Normally I love Lisa Scottoline and her novels, however, I did not think that Most Wanted was her best work.   Christine and Marcus are both likable people on their own, but they did not work as a couple.  Marcus was a bit of a jerk and Christine was keeping secrets that no wife should keep. How could a marriage like that be successful?  Christine goes from being a teacher, to being on an early maternity leave, to becoming a paralegal with no legal training at all, it was just weird.  It seemed a bit far-fetched, which is unusual for this author.  I don't think I hate it more when a story just doesn't seem to flow very well or aspects of the story doesn't seem realistic.  I didn't ever find myself engrossed in the story or on the edge of my seat with anticipation and again, that is unusual for this author.  I did stick it out and read the whole story because sometimes you just have to know if he did it or not.   The end didn't really surprise me, but it wasn't want I was expecting either.
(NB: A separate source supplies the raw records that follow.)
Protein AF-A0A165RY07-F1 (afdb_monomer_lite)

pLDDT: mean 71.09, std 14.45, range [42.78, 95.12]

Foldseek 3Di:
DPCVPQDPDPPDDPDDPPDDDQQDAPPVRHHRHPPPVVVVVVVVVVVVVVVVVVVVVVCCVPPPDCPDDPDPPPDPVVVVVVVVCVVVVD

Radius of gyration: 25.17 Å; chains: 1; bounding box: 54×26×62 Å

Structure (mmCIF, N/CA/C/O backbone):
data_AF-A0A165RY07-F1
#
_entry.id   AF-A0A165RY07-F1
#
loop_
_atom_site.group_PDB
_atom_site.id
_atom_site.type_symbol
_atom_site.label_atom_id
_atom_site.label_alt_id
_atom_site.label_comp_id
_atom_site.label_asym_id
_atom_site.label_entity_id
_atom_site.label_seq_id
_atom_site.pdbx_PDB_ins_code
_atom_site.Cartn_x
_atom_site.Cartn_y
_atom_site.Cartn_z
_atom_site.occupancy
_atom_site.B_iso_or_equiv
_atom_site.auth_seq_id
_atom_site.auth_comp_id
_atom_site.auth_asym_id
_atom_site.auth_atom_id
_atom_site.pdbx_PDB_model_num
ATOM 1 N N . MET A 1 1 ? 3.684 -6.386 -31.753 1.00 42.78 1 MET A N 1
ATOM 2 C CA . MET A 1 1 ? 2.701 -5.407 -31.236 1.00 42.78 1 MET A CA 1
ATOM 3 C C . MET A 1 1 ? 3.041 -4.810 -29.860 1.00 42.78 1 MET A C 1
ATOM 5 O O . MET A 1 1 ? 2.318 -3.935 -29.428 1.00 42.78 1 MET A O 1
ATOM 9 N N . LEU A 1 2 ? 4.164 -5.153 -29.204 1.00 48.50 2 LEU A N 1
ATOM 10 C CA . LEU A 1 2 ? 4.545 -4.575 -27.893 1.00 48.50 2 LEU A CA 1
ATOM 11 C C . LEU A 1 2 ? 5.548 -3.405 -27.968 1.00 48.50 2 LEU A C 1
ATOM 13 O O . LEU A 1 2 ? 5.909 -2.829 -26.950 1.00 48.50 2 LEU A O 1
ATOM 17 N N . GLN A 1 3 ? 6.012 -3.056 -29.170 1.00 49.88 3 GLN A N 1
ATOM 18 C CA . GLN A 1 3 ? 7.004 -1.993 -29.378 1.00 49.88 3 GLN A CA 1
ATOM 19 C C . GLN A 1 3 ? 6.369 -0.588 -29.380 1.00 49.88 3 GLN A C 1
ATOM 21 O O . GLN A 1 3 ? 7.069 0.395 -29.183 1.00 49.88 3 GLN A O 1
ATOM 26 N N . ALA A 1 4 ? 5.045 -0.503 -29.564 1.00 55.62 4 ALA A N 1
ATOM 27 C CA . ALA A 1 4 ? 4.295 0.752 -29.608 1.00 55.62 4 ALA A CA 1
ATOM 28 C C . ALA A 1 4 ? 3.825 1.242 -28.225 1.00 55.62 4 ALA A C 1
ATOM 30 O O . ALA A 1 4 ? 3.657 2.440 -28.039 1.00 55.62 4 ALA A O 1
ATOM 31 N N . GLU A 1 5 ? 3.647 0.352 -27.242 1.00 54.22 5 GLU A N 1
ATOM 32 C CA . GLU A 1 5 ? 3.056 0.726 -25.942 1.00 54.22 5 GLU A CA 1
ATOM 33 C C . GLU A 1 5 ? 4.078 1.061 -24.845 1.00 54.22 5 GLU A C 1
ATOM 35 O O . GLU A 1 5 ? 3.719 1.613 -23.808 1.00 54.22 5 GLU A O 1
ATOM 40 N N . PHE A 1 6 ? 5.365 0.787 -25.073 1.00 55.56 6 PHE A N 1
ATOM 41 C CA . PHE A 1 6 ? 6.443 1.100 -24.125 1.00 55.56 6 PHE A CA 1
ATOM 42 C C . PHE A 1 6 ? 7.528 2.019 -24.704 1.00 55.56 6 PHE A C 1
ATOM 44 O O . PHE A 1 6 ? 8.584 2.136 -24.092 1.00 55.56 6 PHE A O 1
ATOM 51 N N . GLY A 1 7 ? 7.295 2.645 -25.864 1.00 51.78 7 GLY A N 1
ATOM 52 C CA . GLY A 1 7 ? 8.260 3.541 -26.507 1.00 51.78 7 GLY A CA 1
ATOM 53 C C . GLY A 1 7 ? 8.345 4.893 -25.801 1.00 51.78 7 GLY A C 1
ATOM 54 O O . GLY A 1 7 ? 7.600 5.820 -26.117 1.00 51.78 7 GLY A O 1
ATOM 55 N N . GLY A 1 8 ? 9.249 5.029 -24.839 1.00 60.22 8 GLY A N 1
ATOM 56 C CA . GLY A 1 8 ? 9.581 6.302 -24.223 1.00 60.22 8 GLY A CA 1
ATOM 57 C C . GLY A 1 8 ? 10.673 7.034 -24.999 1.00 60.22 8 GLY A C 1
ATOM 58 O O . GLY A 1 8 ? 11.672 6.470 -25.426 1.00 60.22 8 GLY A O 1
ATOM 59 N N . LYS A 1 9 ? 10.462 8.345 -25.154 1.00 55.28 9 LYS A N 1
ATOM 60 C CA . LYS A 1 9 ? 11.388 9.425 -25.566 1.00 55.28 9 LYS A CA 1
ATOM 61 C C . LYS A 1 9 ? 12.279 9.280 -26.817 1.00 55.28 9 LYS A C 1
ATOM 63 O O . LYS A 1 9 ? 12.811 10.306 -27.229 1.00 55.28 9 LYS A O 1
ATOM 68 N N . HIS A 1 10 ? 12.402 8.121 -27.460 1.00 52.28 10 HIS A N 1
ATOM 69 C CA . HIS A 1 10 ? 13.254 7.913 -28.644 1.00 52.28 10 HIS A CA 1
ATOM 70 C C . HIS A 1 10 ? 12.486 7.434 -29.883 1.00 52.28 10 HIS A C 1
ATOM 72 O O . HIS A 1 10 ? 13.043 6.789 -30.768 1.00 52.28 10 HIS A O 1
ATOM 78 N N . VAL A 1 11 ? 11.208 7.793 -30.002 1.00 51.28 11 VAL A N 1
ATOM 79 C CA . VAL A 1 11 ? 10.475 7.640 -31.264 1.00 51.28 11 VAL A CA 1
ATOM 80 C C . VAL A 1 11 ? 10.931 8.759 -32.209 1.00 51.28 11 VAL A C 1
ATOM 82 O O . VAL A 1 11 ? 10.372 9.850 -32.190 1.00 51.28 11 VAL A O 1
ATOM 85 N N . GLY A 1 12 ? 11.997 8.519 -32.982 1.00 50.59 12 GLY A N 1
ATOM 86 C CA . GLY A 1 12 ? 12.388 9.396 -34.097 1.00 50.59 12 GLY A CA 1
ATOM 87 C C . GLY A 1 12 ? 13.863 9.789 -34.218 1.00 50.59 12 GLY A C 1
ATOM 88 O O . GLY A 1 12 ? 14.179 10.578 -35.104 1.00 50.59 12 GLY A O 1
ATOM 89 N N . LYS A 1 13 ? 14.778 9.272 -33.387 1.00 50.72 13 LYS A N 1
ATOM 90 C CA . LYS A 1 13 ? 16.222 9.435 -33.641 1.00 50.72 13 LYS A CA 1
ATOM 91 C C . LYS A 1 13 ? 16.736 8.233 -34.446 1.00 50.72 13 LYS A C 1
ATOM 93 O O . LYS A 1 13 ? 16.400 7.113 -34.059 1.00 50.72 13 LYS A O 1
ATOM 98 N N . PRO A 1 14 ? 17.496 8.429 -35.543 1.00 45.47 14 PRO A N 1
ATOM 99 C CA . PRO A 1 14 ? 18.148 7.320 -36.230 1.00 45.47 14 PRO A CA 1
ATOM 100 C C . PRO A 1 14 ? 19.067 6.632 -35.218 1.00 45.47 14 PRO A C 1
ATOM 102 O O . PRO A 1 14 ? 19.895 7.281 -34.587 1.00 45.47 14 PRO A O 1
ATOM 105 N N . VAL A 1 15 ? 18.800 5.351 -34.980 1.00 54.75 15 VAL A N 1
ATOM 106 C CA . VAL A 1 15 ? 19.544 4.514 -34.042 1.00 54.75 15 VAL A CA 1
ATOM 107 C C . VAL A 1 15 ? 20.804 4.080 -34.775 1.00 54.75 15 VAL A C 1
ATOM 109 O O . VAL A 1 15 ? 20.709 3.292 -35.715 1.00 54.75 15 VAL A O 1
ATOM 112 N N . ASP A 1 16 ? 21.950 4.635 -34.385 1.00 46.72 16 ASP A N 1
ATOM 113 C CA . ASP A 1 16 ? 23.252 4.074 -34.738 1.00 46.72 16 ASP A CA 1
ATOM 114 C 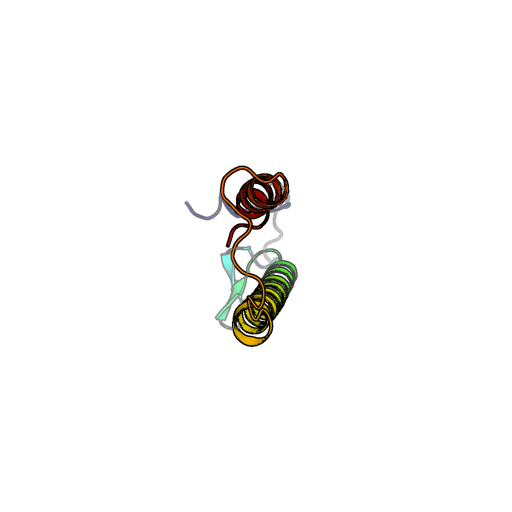C . ASP A 1 16 ? 23.279 2.604 -34.277 1.00 46.72 16 ASP A C 1
ATOM 116 O O . ASP A 1 16 ? 22.808 2.280 -33.184 1.00 46.72 16 ASP A O 1
ATOM 120 N N . GLU A 1 17 ? 23.778 1.706 -35.130 1.00 53.19 17 GLU A N 1
ATOM 121 C CA . GLU A 1 17 ? 23.628 0.238 -35.052 1.00 53.19 17 GLU A CA 1
ATOM 122 C C . GLU A 1 17 ? 24.227 -0.431 -33.788 1.00 53.19 17 GLU A C 1
ATOM 124 O O . GLU A 1 17 ? 24.101 -1.644 -33.618 1.00 53.19 17 GLU A O 1
ATOM 129 N N . ASP A 1 18 ? 24.790 0.352 -32.863 1.00 53.38 18 ASP A N 1
ATOM 130 C CA . ASP A 1 18 ? 25.451 -0.089 -31.629 1.00 53.38 18 ASP A CA 1
ATOM 131 C C . ASP A 1 18 ? 24.695 0.255 -30.323 1.00 53.38 18 ASP A C 1
ATOM 133 O O . ASP A 1 18 ? 25.124 -0.160 -29.24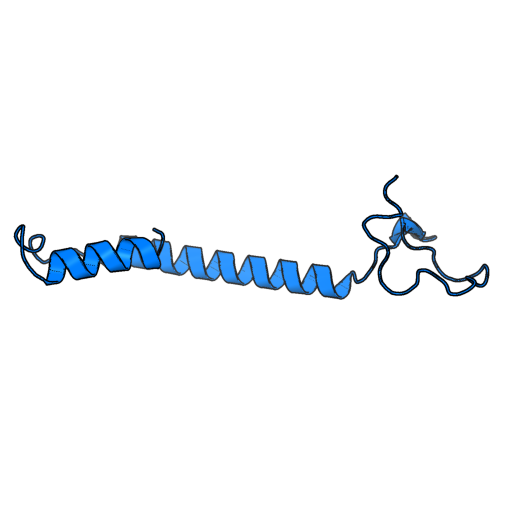1 1.00 53.38 18 ASP A O 1
ATOM 137 N N . GLU A 1 19 ? 23.568 0.979 -30.366 1.00 57.47 19 GLU A N 1
ATOM 138 C CA . GLU A 1 19 ? 22.797 1.285 -29.149 1.00 57.47 19 GLU A CA 1
ATOM 139 C C . GLU A 1 19 ? 21.774 0.179 -28.821 1.00 57.47 19 GLU A C 1
ATOM 141 O O . GLU A 1 19 ? 20.880 -0.135 -29.609 1.00 57.47 19 GLU A O 1
ATOM 146 N N . GLU A 1 20 ? 21.897 -0.420 -27.625 1.00 63.66 20 GLU A N 1
ATOM 147 C CA . GLU A 1 20 ? 21.010 -1.462 -27.085 1.00 63.66 20 GLU A CA 1
ATOM 148 C C . GLU A 1 20 ? 19.522 -1.125 -27.292 1.00 63.66 20 GLU A C 1
ATOM 150 O O . GLU A 1 20 ? 18.907 -0.346 -26.555 1.00 63.66 20 GLU A O 1
ATOM 155 N N . LYS A 1 21 ? 18.910 -1.760 -28.295 1.00 69.19 21 LYS A N 1
ATOM 156 C CA . LYS A 1 21 ? 17.500 -1.562 -28.629 1.00 69.19 21 LYS A CA 1
ATOM 157 C C . LYS A 1 21 ? 16.611 -1.978 -27.457 1.00 69.19 21 LYS A C 1
ATOM 159 O O . LYS A 1 21 ? 16.647 -3.124 -27.005 1.00 69.19 21 LYS A O 1
ATOM 164 N N . VAL A 1 22 ? 15.749 -1.074 -27.001 1.00 70.56 22 VAL A N 1
ATOM 165 C CA . VAL A 1 22 ? 14.721 -1.368 -25.991 1.00 70.56 22 VAL A CA 1
ATOM 166 C C . VAL A 1 22 ? 13.863 -2.554 -26.442 1.00 70.56 22 VAL A C 1
ATOM 168 O O . VAL A 1 22 ? 13.358 -2.594 -27.565 1.00 70.56 22 VAL A O 1
ATOM 171 N N . GLY A 1 23 ? 13.690 -3.527 -25.550 1.00 69.94 23 GLY A N 1
ATOM 172 C CA . GLY A 1 23 ? 12.976 -4.775 -25.815 1.00 69.94 23 GLY A CA 1
ATOM 173 C C . GLY A 1 23 ? 13.837 -5.876 -26.440 1.00 69.94 23 GLY A C 1
ATOM 174 O O . GLY A 1 23 ? 13.313 -6.959 -26.691 1.00 69.94 23 GLY A O 1
ATOM 175 N N . SER A 1 24 ? 15.130 -5.631 -26.677 1.00 78.44 24 SER A N 1
ATOM 176 C CA . SER A 1 24 ? 16.105 -6.673 -27.018 1.00 78.44 24 SER A CA 1
ATOM 177 C C . SER A 1 24 ? 16.752 -7.277 -25.764 1.00 78.44 24 SER A C 1
ATOM 179 O O . SER A 1 24 ? 16.446 -6.894 -24.629 1.00 78.44 24 SER A O 1
ATOM 181 N N . VAL A 1 25 ? 17.613 -8.270 -25.970 1.00 78.69 25 VAL A N 1
ATOM 182 C CA . VAL A 1 25 ? 18.349 -8.961 -24.911 1.00 78.69 25 VAL A CA 1
ATOM 183 C C . VAL A 1 25 ? 19.826 -8.585 -25.037 1.00 78.69 25 VAL A C 1
ATOM 185 O O . VAL A 1 25 ? 20.409 -8.755 -26.104 1.00 78.69 25 VAL A O 1
ATOM 188 N N . ASP A 1 26 ? 20.417 -8.084 -23.953 1.00 79.88 26 ASP A N 1
ATOM 189 C CA . ASP A 1 26 ? 21.853 -7.797 -23.838 1.00 79.88 26 ASP A CA 1
ATOM 190 C C . ASP A 1 26 ? 22.669 -9.096 -24.007 1.00 79.88 26 ASP A C 1
ATOM 192 O O . ASP A 1 26 ? 22.189 -10.199 -23.724 1.00 79.88 26 ASP A O 1
ATOM 196 N N . ARG A 1 27 ? 23.950 -8.982 -24.364 1.00 79.50 27 ARG A N 1
ATOM 197 C CA . ARG A 1 27 ? 24.950 -10.066 -24.414 1.00 79.50 27 ARG A CA 1
ATOM 198 C C . ARG A 1 27 ? 25.015 -10.903 -23.132 1.00 79.50 27 ARG A C 1
ATOM 200 O O . ARG A 1 27 ? 25.471 -12.041 -23.162 1.00 79.50 27 ARG A O 1
ATOM 207 N N . LYS A 1 28 ? 24.551 -10.358 -22.005 1.00 81.50 28 LYS A N 1
ATOM 208 C CA . LYS A 1 28 ? 24.445 -11.038 -20.701 1.00 81.50 28 LYS A CA 1
ATOM 209 C C . LYS A 1 28 ? 23.111 -11.767 -20.478 1.00 81.50 28 LYS A C 1
ATOM 211 O O . LYS A 1 28 ? 22.845 -12.200 -19.359 1.00 81.50 28 LYS A O 1
ATOM 216 N N . GLY A 1 29 ? 22.253 -11.864 -21.492 1.00 79.88 29 GLY A N 1
ATOM 217 C CA . GLY A 1 29 ? 20.945 -12.517 -21.400 1.00 79.88 29 GLY A CA 1
ATOM 218 C C . GLY A 1 29 ? 19.882 -11.699 -20.657 1.00 79.88 29 GLY A C 1
ATOM 219 O O . GLY A 1 29 ? 18.866 -12.253 -20.241 1.00 79.88 29 GLY A O 1
ATOM 220 N N . LYS A 1 30 ? 20.100 -10.394 -20.441 1.00 80.12 30 LYS A N 1
ATOM 221 C CA . LYS A 1 30 ? 19.161 -9.523 -19.713 1.00 80.12 30 LYS A CA 1
ATOM 222 C C . LYS A 1 30 ? 18.287 -8.734 -20.678 1.00 80.12 30 LYS A C 1
ATOM 224 O O . LYS A 1 30 ? 18.776 -8.213 -21.668 1.00 80.12 30 LYS A O 1
ATOM 229 N N . LEU A 1 31 ? 17.003 -8.597 -20.356 1.00 80.25 31 LEU A N 1
ATOM 230 C CA . LEU A 1 31 ? 16.075 -7.764 -21.123 1.00 80.25 31 LEU A CA 1
ATOM 231 C C . LEU A 1 31 ? 16.415 -6.278 -20.951 1.00 80.25 31 LEU A C 1
ATOM 233 O O . LEU A 1 31 ? 16.348 -5.742 -19.838 1.00 80.25 31 LEU A O 1
ATOM 237 N N . VAL A 1 32 ? 16.720 -5.610 -22.061 1.00 79.19 32 VAL A N 1
ATOM 238 C CA . VAL A 1 32 ? 16.907 -4.159 -22.117 1.00 79.19 32 VAL A CA 1
ATOM 239 C C . VAL A 1 32 ? 15.527 -3.518 -22.030 1.00 79.19 32 VAL A C 1
ATOM 241 O O . VAL A 1 32 ? 14.701 -3.639 -22.932 1.00 79.19 32 VAL A O 1
ATOM 244 N N . THR A 1 33 ? 15.242 -2.852 -20.915 1.00 79.19 33 THR A N 1
ATOM 245 C CA . THR A 1 33 ? 13.953 -2.188 -20.679 1.00 79.19 33 THR A CA 1
ATOM 246 C C . THR A 1 33 ? 14.162 -0.711 -20.420 1.00 79.19 33 THR A C 1
ATOM 248 O O . THR A 1 33 ? 15.193 -0.298 -19.894 1.00 79.19 33 THR A O 1
ATOM 251 N N . GLU A 1 34 ? 13.161 0.102 -20.738 1.00 76.50 34 GLU A N 1
ATOM 252 C CA . GLU A 1 34 ? 13.239 1.525 -20.436 1.00 76.50 34 GLU A CA 1
ATOM 253 C C . GLU A 1 34 ? 13.116 1.813 -18.941 1.00 76.50 34 GLU A C 1
ATOM 255 O O . GLU A 1 34 ? 12.251 1.275 -18.242 1.00 76.50 34 GLU A O 1
ATOM 260 N N . GLY A 1 35 ? 13.968 2.713 -18.452 1.00 76.62 35 GLY A N 1
ATOM 261 C CA . GLY A 1 35 ? 13.900 3.234 -17.089 1.00 76.62 35 GLY A CA 1
ATOM 262 C C . GLY A 1 35 ? 13.919 2.167 -15.983 1.00 76.62 35 GLY A C 1
ATOM 263 O O . GLY A 1 35 ? 13.095 2.260 -15.068 1.00 76.62 35 GLY A O 1
ATOM 264 N N . PRO A 1 36 ? 14.849 1.190 -15.987 1.00 77.62 36 PRO A N 1
ATOM 265 C CA . PRO A 1 36 ? 14.880 0.115 -14.990 1.00 77.62 36 PRO A CA 1
ATOM 266 C C . PRO A 1 36 ? 15.020 0.666 -13.564 1.00 77.62 36 PRO A C 1
ATOM 268 O O . PRO A 1 36 ? 14.363 0.194 -12.637 1.00 77.62 36 PRO A O 1
ATOM 271 N N . LYS A 1 37 ? 15.788 1.752 -13.402 1.00 79.31 37 LYS A N 1
ATOM 272 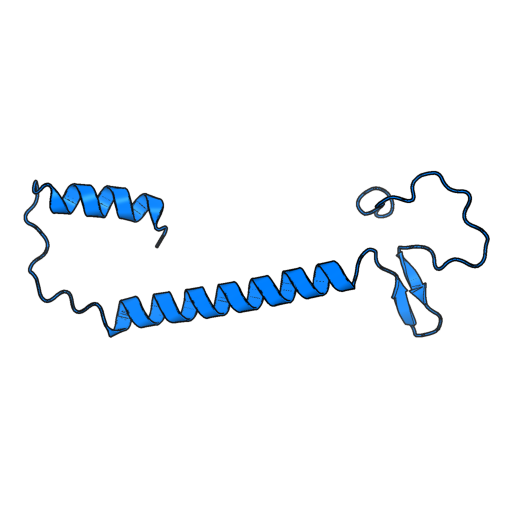C CA . LYS A 1 37 ? 15.948 2.466 -12.126 1.00 79.31 37 LYS A CA 1
ATOM 273 C C . LYS A 1 37 ? 14.625 3.045 -11.612 1.00 79.31 37 LYS A C 1
ATOM 275 O O . LYS A 1 37 ? 14.324 2.913 -10.433 1.00 79.31 37 LYS A O 1
ATOM 280 N N . LYS A 1 38 ? 13.801 3.634 -12.490 1.00 82.19 38 LYS A N 1
ATOM 281 C CA . LYS A 1 38 ? 12.501 4.216 -12.105 1.00 82.19 38 LYS A CA 1
ATOM 282 C C . LYS A 1 38 ? 11.524 3.135 -11.643 1.00 82.19 38 LYS A C 1
ATOM 284 O O . LYS A 1 38 ? 10.870 3.305 -10.620 1.00 82.19 38 LYS A O 1
ATOM 289 N N . ARG A 1 39 ? 11.473 1.999 -12.351 1.00 82.12 39 ARG A N 1
ATOM 290 C CA . ARG A 1 39 ? 10.628 0.853 -11.966 1.00 82.12 39 ARG A CA 1
ATOM 291 C C . ARG A 1 39 ? 11.028 0.294 -10.602 1.00 82.12 39 ARG A C 1
ATOM 293 O O . ARG A 1 39 ? 10.155 -0.023 -9.801 1.00 82.12 39 ARG A O 1
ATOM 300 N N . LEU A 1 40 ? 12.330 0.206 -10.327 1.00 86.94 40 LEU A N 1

Bottom line - even though I wasn't all that excited with Most Wanted, Lisa Scottoline is an author that I respect and will always read.


Tuesday, April 26, 2016

(39)The Year We Turned Forty by Liz Fenton and Lisa Steinke

Claire, Jessie, and Gabriela have been friends for years and years.   Claire is a real estate agent trying to salvage her relationship with her daughter.  Jessie is devastated to find out that her ex-husband is getting married to his girlfriend, and Gabriela is a successful author who feels empty because she doesn't have the family she always wanted.  The three women have been celebrating their birthdays for years and this year they are going to Las Vegas.  This year each of them have regrets on the cusp of their fiftieth birthday.  It is when they stumble across a magician who can send them all back to the year they turned forty.  Jessie is desperate to prevent a mistake she made with her husband that led to their divorce.  Gabriela wants to have a child at all costs.  And Claire is just going along for the ride, but maybe she can get her mother to have her cough checked out earlier than last time.  The three women discover that going back in time is not as easy as they had hoped.  I mean that smart phones hadn't even been invented yet.  As the three women try to change their course of history they start to realize that everything happens for a reason.  But will they stay in the year they turned forty or will they return to the future and the year they turn fifty?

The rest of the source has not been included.